**Prompt:** Using the listing below, please print exactly the lines from the one with "ATOM 96 C C" through the one with "ATOM 120 C C .". Leave out every picture.

**Information:**
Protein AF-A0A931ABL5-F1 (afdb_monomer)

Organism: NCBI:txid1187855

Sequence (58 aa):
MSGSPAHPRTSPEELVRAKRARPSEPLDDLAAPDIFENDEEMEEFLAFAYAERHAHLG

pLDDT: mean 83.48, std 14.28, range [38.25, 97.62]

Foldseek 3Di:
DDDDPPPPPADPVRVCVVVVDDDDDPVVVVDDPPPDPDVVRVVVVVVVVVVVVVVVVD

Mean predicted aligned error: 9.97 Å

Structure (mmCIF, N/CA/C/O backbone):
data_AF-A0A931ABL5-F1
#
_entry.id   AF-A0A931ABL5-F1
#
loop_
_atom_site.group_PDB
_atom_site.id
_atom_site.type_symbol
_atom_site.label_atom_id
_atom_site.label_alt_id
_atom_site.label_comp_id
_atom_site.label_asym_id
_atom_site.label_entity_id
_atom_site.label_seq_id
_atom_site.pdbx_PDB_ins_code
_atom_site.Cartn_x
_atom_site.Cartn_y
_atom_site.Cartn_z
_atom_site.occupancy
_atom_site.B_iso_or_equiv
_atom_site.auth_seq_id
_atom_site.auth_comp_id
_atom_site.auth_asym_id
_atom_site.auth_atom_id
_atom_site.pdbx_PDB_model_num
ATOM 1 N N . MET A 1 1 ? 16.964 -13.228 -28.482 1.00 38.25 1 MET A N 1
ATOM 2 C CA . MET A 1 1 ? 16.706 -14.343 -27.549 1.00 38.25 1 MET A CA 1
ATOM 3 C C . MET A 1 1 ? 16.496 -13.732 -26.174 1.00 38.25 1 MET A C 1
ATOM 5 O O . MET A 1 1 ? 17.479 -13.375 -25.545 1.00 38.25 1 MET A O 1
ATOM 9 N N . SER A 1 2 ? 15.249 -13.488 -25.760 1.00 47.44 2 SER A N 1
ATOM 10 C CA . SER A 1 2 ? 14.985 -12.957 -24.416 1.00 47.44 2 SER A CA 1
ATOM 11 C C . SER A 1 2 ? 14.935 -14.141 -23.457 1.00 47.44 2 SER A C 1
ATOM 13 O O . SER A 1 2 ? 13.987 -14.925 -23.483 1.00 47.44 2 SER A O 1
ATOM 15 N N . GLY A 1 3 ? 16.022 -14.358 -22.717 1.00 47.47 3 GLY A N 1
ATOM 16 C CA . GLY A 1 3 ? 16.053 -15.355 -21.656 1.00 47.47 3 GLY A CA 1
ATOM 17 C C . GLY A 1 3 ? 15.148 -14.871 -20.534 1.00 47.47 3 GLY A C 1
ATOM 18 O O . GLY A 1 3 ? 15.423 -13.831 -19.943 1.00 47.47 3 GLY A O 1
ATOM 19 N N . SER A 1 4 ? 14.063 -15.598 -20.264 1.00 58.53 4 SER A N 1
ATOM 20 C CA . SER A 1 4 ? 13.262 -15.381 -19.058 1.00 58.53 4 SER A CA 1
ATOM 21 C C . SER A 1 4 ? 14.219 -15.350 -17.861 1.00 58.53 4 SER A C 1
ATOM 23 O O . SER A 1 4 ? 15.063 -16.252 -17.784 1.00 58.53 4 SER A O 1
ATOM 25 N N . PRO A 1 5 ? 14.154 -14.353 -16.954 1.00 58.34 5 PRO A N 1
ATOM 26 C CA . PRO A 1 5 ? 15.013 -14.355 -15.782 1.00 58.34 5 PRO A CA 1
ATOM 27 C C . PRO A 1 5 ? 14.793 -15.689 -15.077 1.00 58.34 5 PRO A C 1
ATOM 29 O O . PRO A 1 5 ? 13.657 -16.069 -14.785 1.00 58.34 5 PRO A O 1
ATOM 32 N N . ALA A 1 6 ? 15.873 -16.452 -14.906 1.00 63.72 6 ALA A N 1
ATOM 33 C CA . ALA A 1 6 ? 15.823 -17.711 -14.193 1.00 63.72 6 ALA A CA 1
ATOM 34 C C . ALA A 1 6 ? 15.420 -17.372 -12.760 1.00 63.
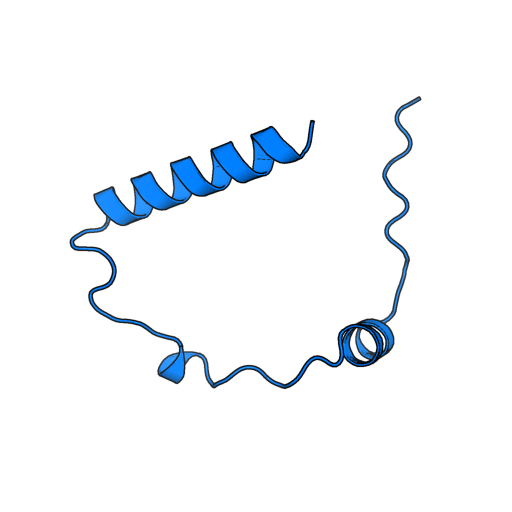72 6 ALA A C 1
ATOM 36 O O . ALA A 1 6 ? 16.260 -16.960 -11.965 1.00 63.72 6 ALA A O 1
ATOM 37 N N . HIS A 1 7 ? 14.126 -17.465 -12.445 1.00 61.34 7 HIS A N 1
ATOM 38 C CA . HIS A 1 7 ? 13.676 -17.357 -11.071 1.00 61.34 7 HIS A CA 1
ATOM 39 C C . HIS A 1 7 ? 14.389 -18.480 -10.324 1.00 61.34 7 HIS A C 1
ATOM 41 O O . HIS A 1 7 ? 14.172 -19.650 -10.669 1.00 61.34 7 HIS A O 1
ATOM 47 N N . PRO A 1 8 ? 15.285 -18.165 -9.372 1.00 63.91 8 PRO A N 1
ATOM 48 C CA . PRO A 1 8 ? 15.901 -19.209 -8.585 1.00 63.91 8 PRO A CA 1
ATOM 49 C C . PRO A 1 8 ? 14.754 -19.996 -7.954 1.00 63.91 8 PRO A C 1
ATOM 51 O O . PRO A 1 8 ? 13.852 -19.421 -7.342 1.00 63.91 8 PRO A O 1
ATOM 54 N N . ARG A 1 9 ? 14.725 -21.307 -8.221 1.00 70.75 9 ARG A N 1
ATOM 55 C CA . ARG A 1 9 ? 13.699 -22.226 -7.716 1.00 70.75 9 ARG A CA 1
ATOM 56 C C . ARG A 1 9 ? 13.981 -22.511 -6.243 1.00 70.75 9 ARG A C 1
ATOM 58 O O . ARG A 1 9 ? 14.292 -23.635 -5.875 1.00 70.75 9 ARG A O 1
ATOM 65 N N . THR A 1 10 ? 13.948 -21.461 -5.442 1.00 82.06 10 THR A N 1
ATOM 66 C CA . THR A 1 10 ? 14.184 -21.485 -4.006 1.00 82.06 10 THR A CA 1
ATOM 67 C C . THR A 1 10 ? 12.917 -21.986 -3.333 1.00 82.06 10 THR A C 1
ATOM 69 O O . THR A 1 10 ? 11.817 -21.546 -3.688 1.00 82.06 10 THR A O 1
ATOM 72 N N . SER A 1 11 ? 13.040 -22.909 -2.383 1.00 87.81 11 SER A N 1
ATOM 73 C CA . SER A 1 11 ? 11.865 -23.367 -1.641 1.00 87.81 11 SER A CA 1
ATOM 74 C C . SER A 1 11 ? 11.295 -22.225 -0.781 1.00 87.81 11 SER A C 1
ATOM 76 O O . SER A 1 11 ? 12.024 -21.293 -0.414 1.00
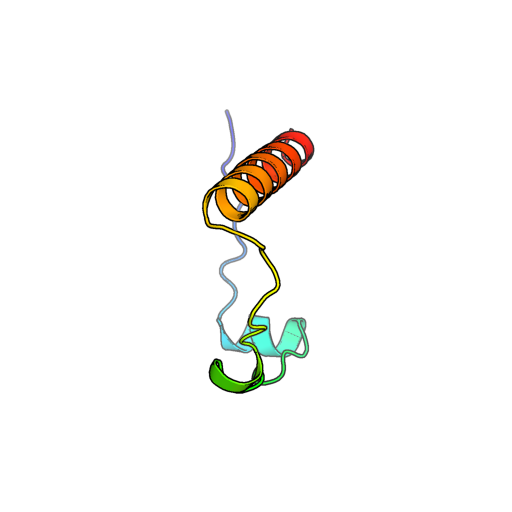 87.81 11 SER A O 1
ATOM 78 N N . PRO A 1 12 ? 10.002 -22.262 -0.419 1.00 85.12 12 PRO A N 1
ATOM 79 C CA . PRO A 1 12 ? 9.437 -21.298 0.521 1.00 85.12 12 PRO A CA 1
ATOM 80 C C . PRO A 1 12 ? 10.224 -21.217 1.842 1.00 85.12 12 PRO A C 1
ATOM 82 O O . PRO A 1 12 ? 10.474 -20.121 2.341 1.00 85.12 12 PRO A O 1
ATOM 85 N N . GLU A 1 13 ? 10.687 -22.348 2.382 1.00 89.44 13 GLU A N 1
ATOM 86 C CA . GLU A 1 13 ? 11.475 -22.401 3.622 1.00 89.44 13 GLU A CA 1
ATOM 87 C C . GLU A 1 13 ? 12.844 -21.728 3.466 1.00 89.44 13 GLU A C 1
ATOM 89 O O . GLU A 1 13 ? 13.303 -21.004 4.355 1.00 89.44 13 GLU A O 1
ATOM 94 N N . GLU A 1 14 ? 13.498 -21.943 2.324 1.00 90.94 14 GLU A N 1
ATOM 95 C CA . GLU A 1 14 ? 14.757 -21.285 1.982 1.00 90.94 14 GLU A CA 1
ATOM 96 C C . GLU A 1 14 ? 14.570 -19.771 1.836 1.00 90.94 14 GLU A C 1
ATOM 98 O O . GLU A 1 14 ? 15.399 -19.007 2.333 1.00 90.94 14 GLU A O 1
ATOM 103 N N . LEU A 1 15 ? 13.462 -19.321 1.239 1.00 89.00 15 LEU A N 1
ATOM 104 C CA . LEU A 1 15 ? 13.126 -17.899 1.137 1.00 89.00 15 LEU A CA 1
ATOM 105 C C 
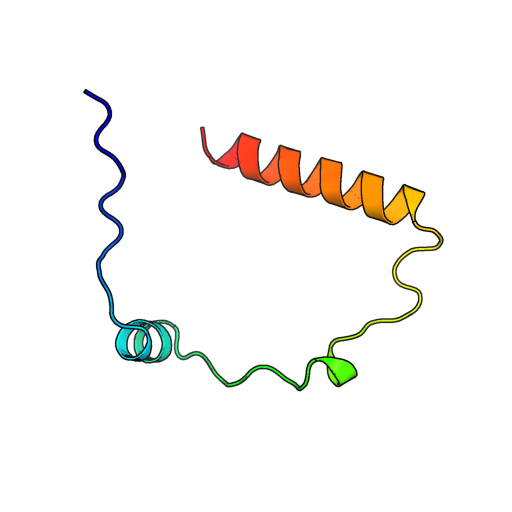. LEU A 1 15 ? 12.878 -17.267 2.509 1.00 89.00 15 LEU A C 1
ATOM 107 O O . LEU A 1 15 ? 13.398 -16.183 2.778 1.00 89.00 15 LEU A O 1
ATOM 111 N N . VAL A 1 16 ? 12.129 -17.938 3.387 1.00 90.50 16 VAL A N 1
ATOM 112 C CA . VAL A 1 16 ? 11.872 -17.464 4.757 1.00 90.50 16 VAL A CA 1
ATOM 113 C C . VAL A 1 16 ? 13.182 -17.326 5.529 1.00 90.50 16 VAL A C 1
ATOM 115 O O . VAL A 1 16 ? 13.426 -16.288 6.148 1.00 90.50 16 VAL A O 1
ATOM 118 N N . ARG A 1 17 ? 14.071 -18.324 5.437 1.00 89.75 17 ARG A N 1
ATOM 119 C CA . ARG A 1 17 ? 15.391
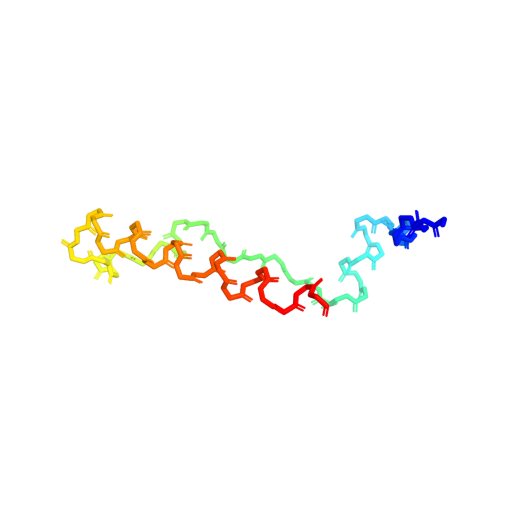 -18.282 6.081 1.00 89.75 17 ARG A CA 1
ATOM 120 C C . 
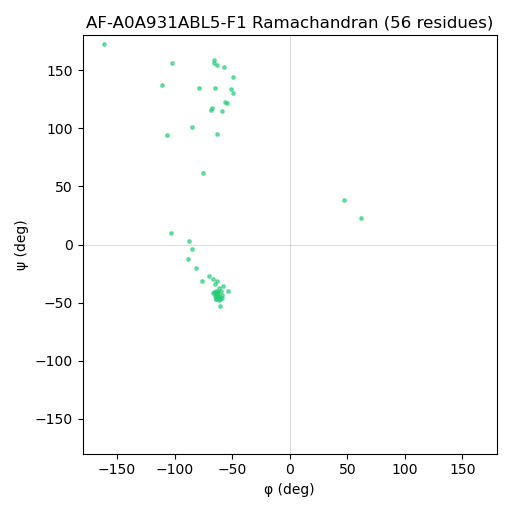ARG A 1 17 ? 16.269 -17.169 5.510 1.00 89.75 17 ARG A C 1
ATOM 122 O O . ARG A 1 17 ? 16.860 -16.414 6.279 1.00 89.75 17 ARG A O 1
ATOM 129 N N . ALA A 1
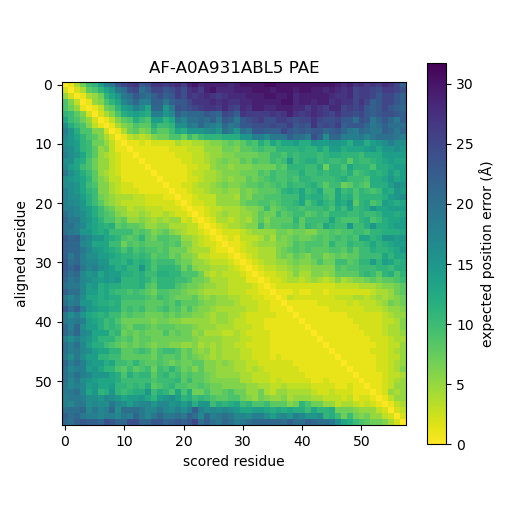 18 ? 16.345 -17.055 4.184 1.00 91.56 18 ALA A N 1
ATOM 130 C CA . ALA A 1 18 ? 17.176 -16.066 3.500 1.00 91.56 18 ALA A CA 1
ATOM 131 C C . ALA A 1 18 ? 16.735 -14.631 3.813 1.00 91.56 18 ALA A C 1
ATOM 133 O O . ALA A 1 18 ? 17.567 -13.768 4.081 1.00 91.56 18 ALA A O 1
ATOM 134 N N . LYS A 1 19 ? 15.421 -14.388 3.837 1.00 88.88 19 LYS A N 1
ATOM 135 C CA . LYS A 1 19 ? 14.841 -13.073 4.137 1.00 88.88 19 LYS A CA 1
ATOM 136 C C . LYS A 1 19 ? 14.686 -12.802 5.633 1.00 88.88 19 LYS A C 1
ATOM 138 O O . LYS A 1 19 ? 14.256 -11.713 5.996 1.00
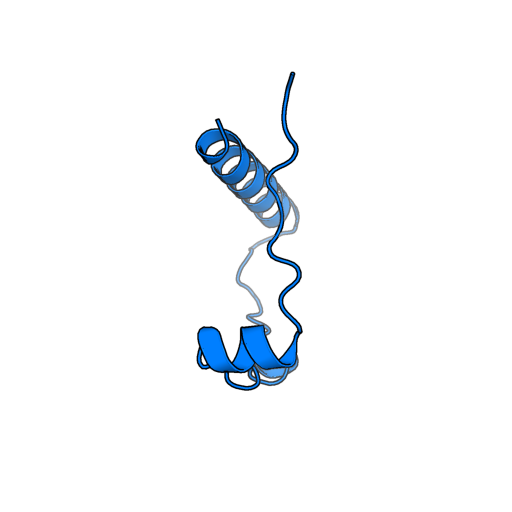 88.88 19 LYS A O 1
ATOM 143 N N . ARG A 1 20 ? 15.013 -13.779 6.493 1.00 91.00 20 ARG A N 1
ATOM 144 C CA . ARG A 1 20 ? 14.724 -13.755 7.940 1.00 91.00 20 ARG A CA 1
ATOM 145 C C . ARG A 1 20 ? 13.272 -13.343 8.207 1.00 91.00 20 ARG A C 1
ATOM 147 O O . ARG A 1 20 ? 12.997 -12.571 9.124 1.00 91.00 20 ARG A O 1
ATOM 154 N N . ALA A 1 21 ? 12.369 -13.822 7.352 1.00 89.69 21 ALA A N 1
ATOM 155 C CA . ALA A 1 21 ? 10.978 -13.417 7.374 1.00 89.69 21 ALA A CA 1
ATOM 156 C C . ALA A 1 21 ? 10.343 -13.872 8.689 1.00 89.69 21 ALA A C 1
ATOM 158 O O . ALA A 1 21 ? 10.548 -15.002 9.140 1.00 89.69 21 ALA A O 1
ATOM 159 N N . ARG A 1 22 ? 9.585 -12.971 9.305 1.00 88.00 22 ARG A N 1
ATOM 160 C CA . ARG A 1 22 ? 8.728 -13.280 10.447 1.00 88.00 22 ARG A CA 1
ATOM 161 C C . ARG A 1 22 ? 7.285 -13.391 9.960 1.00 88.00 22 ARG A C 1
ATOM 163 O O . ARG A 1 22 ? 6.973 -12.813 8.917 1.00 88.00 22 ARG A O 1
ATOM 170 N N . PRO A 1 23 ? 6.422 -14.123 10.683 1.00 85.56 23 PRO A N 1
ATOM 171 C CA . PRO A 1 23 ? 4.987 -14.041 10.457 1.00 85.56 23 PRO A CA 1
ATOM 172 C C . PRO A 1 23 ? 4.555 -12.574 10.464 1.00 85.56 23 PRO A C 1
ATOM 174 O O . PRO A 1 23 ? 5.013 -11.811 11.318 1.00 85.56 23 PRO A O 1
ATOM 177 N N . SER A 1 24 ? 3.737 -12.182 9.489 1.00 84.88 24 SER A N 1
ATOM 178 C CA . SER A 1 24 ? 3.104 -10.869 9.508 1.00 84.88 24 SER A CA 1
ATOM 179 C C . SER A 1 24 ? 2.127 -10.787 10.675 1.00 84.88 24 SER A C 1
ATOM 181 O O . SER A 1 24 ? 1.652 -11.812 11.176 1.00 84.88 24 SER A O 1
ATOM 183 N N . GLU A 1 25 ? 1.811 -9.564 11.080 1.00 86.69 25 GLU A N 1
ATOM 184 C CA . GLU A 1 25 ? 0.663 -9.321 11.947 1.00 86.69 25 GLU A CA 1
ATOM 185 C C . GLU A 1 25 ? -0.621 -9.855 11.277 1.00 86.69 25 GLU A C 1
ATOM 187 O O . GLU A 1 25 ? -0.661 -9.995 10.041 1.00 86.69 25 GLU A O 1
ATOM 192 N N . PRO A 1 26 ? -1.640 -10.242 12.070 1.00 86.06 26 PRO A N 1
ATOM 193 C CA . PRO A 1 26 ? -2.955 -10.594 11.551 1.00 86.06 26 PRO A CA 1
ATOM 194 C C . PRO A 1 26 ? -3.467 -9.524 10.590 1.00 86.06 26 PRO A C 1
ATOM 196 O O . PRO A 1 26 ? -3.230 -8.335 10.785 1.00 86.06 26 PRO A O 1
ATOM 199 N N . LEU A 1 27 ? -4.182 -9.945 9.546 1.00 82.06 27 LEU A N 1
ATOM 200 C CA . LEU A 1 27 ? -4.661 -9.017 8.521 1.00 82.06 27 LEU A CA 1
ATOM 201 C C . LEU A 1 27 ? -5.547 -7.910 9.111 1.00 82.06 27 LEU A C 1
ATOM 203 O O . LEU A 1 27 ? -5.461 -6.770 8.669 1.00 82.06 27 LEU A O 1
ATOM 207 N N . ASP A 1 28 ? -6.338 -8.246 10.130 1.00 84.44 28 ASP A N 1
ATOM 208 C CA . ASP A 1 28 ? -7.215 -7.303 10.828 1.00 84.44 28 ASP A CA 1
ATOM 209 C C . ASP A 1 28 ? -6.429 -6.190 11.541 1.00 84.44 28 ASP A C 1
ATOM 211 O O . ASP A 1 28 ? -6.898 -5.059 11.600 1.00 84.44 28 ASP A O 1
ATOM 215 N N . ASP A 1 29 ? -5.213 -6.485 12.012 1.00 85.06 29 ASP A N 1
ATOM 216 C CA . ASP A 1 29 ? -4.327 -5.506 12.657 1.00 85.06 29 ASP A CA 1
ATOM 217 C C . ASP A 1 29 ? -3.569 -4.648 11.624 1.00 85.06 29 ASP A C 1
ATOM 219 O O . ASP A 1 29 ? -3.101 -3.554 11.933 1.00 85.06 29 ASP A O 1
ATOM 223 N N . LEU A 1 30 ? -3.467 -5.130 10.379 1.00 82.50 30 LEU A N 1
ATOM 224 C CA . LEU A 1 30 ? -2.859 -4.418 9.250 1.00 82.50 30 LEU A CA 1
ATOM 225 C C . LEU A 1 30 ? -3.856 -3.534 8.493 1.00 82.50 30 LEU A C 1
ATOM 227 O O . LEU A 1 30 ? -3.444 -2.729 7.652 1.00 82.50 30 LEU A O 1
ATOM 231 N N . ALA A 1 31 ? -5.156 -3.695 8.745 1.00 83.19 31 ALA A N 1
ATOM 232 C CA . ALA A 1 31 ? -6.174 -2.846 8.156 1.00 83.19 31 ALA A CA 1
ATOM 233 C C . ALA A 1 31 ? -6.034 -1.431 8.724 1.00 83.19 31 ALA A C 1
ATOM 235 O O . ALA A 1 31 ? -6.191 -1.198 9.920 1.00 83.19 31 ALA A O 1
ATOM 236 N N . ALA A 1 32 ? -5.752 -0.475 7.850 1.00 84.12 32 ALA A N 1
ATOM 237 C CA . ALA A 1 32 ? -5.723 0.932 8.199 1.00 84.12 32 ALA A CA 1
ATOM 238 C C . ALA A 1 32 ? -6.979 1.585 7.600 1.00 84.12 32 ALA A C 1
ATOM 240 O O . ALA A 1 32 ? -7.008 1.888 6.403 1.00 84.12 32 ALA A O 1
ATOM 241 N N . PRO A 1 33 ? -8.063 1.701 8.391 1.00 84.00 33 PRO A N 1
ATOM 242 C CA . PRO A 1 33 ? -9.270 2.373 7.935 1.00 84.00 33 PRO A CA 1
ATOM 243 C C . PRO A 1 33 ? -8.967 3.846 7.657 1.00 84.00 33 PRO A C 1
ATOM 245 O O . PRO A 1 33 ? -8.033 4.413 8.226 1.00 84.00 33 PRO A O 1
ATOM 248 N N . ASP A 1 34 ? -9.764 4.448 6.778 1.00 88.69 34 ASP A N 1
ATOM 249 C CA . ASP A 1 34 ? -9.704 5.879 6.467 1.00 88.69 34 ASP A CA 1
ATOM 250 C C . ASP A 1 34 ? -8.363 6.347 5.859 1.00 88.69 34 ASP A C 1
ATOM 252 O O . ASP A 1 34 ? -8.028 7.527 5.935 1.00 88.69 34 ASP A O 1
ATOM 256 N N . ILE A 1 35 ? -7.584 5.440 5.243 1.00 91.50 35 ILE A N 1
ATOM 257 C CA . ILE A 1 35 ? -6.400 5.833 4.451 1.00 91.50 35 ILE A CA 1
ATOM 258 C C . ILE A 1 35 ? -6.813 6.668 3.240 1.00 91.50 35 ILE A C 1
ATOM 260 O O . ILE A 1 35 ? -6.144 7.648 2.927 1.00 91.50 35 ILE A O 1
ATOM 264 N N . PHE A 1 36 ? -7.868 6.235 2.552 1.00 93.81 36 PHE A N 1
ATOM 265 C CA . PHE A 1 36 ? -8.390 6.892 1.362 1.00 93.81 36 PHE A CA 1
ATOM 266 C C . PHE A 1 36 ? -9.740 7.511 1.694 1.00 93.81 36 PHE A C 1
ATOM 268 O O . PHE A 1 36 ? -10.577 6.883 2.348 1.00 93.81 36 PHE A O 1
ATOM 275 N N . GLU A 1 37 ? -9.955 8.733 1.225 1.00 93.06 37 GLU A N 1
ATOM 276 C CA . GLU A 1 37 ? -11.201 9.466 1.421 1.00 93.06 37 GLU A CA 1
ATOM 277 C C . GLU A 1 37 ? -12.350 8.847 0.613 1.00 93.06 37 GLU A C 1
ATOM 279 O O . GLU A 1 37 ? -13.520 8.980 0.980 1.00 93.06 37 GLU A O 1
ATOM 284 N N . ASN A 1 38 ? -12.030 8.178 -0.499 1.00 94.69 38 ASN A N 1
ATOM 285 C CA . ASN A 1 38 ? -12.979 7.507 -1.381 1.00 94.69 38 ASN A CA 1
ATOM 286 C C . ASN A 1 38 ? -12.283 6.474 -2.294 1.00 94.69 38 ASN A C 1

**Your response:**
ATOM 96 C C . GLU A 1 14 ? 14.570 -19.771 1.836 1.00 90.94 14 GLU A C 1
ATOM 98 O O . GLU A 1 14 ? 15.399 -19.007 2.333 1.00 90.94 14 GLU A O 1
ATOM 103 N N . LEU A 1 15 ? 13.462 -19.321 1.239 1.00 89.00 15 LEU A N 1
ATOM 104 C CA . LEU A 1 15 ? 13.126 -17.899 1.137 1.00 89.00 15 LEU A CA 1
ATOM 105 C C 
. LEU A 1 15 ? 12.878 -17.267 2.509 1.00 89.00 15 LEU A C 1
ATOM 107 O O . LEU A 1 15 ? 13.398 -16.183 2.778 1.00 89.00 15 LEU A O 1
ATOM 111 N N . VAL A 1 16 ? 12.129 -17.938 3.387 1.00 90.50 16 VAL A N 1
ATOM 112 C CA . VAL A 1 16 ? 11.872 -17.464 4.757 1.00 90.50 16 VAL A CA 1
ATOM 113 C C . VAL A 1 16 ? 13.182 -17.326 5.529 1.00 90.50 16 VAL A C 1
ATOM 115 O O . VAL A 1 16 ? 13.426 -16.288 6.148 1.00 90.50 16 VAL A O 1
ATOM 118 N N . ARG A 1 17 ? 14.071 -18.324 5.437 1.00 89.75 17 ARG A N 1
ATOM 119 C CA . ARG A 1 17 ? 15.391
 -18.282 6.081 1.00 89.75 17 ARG A CA 1
ATOM 120 C C . 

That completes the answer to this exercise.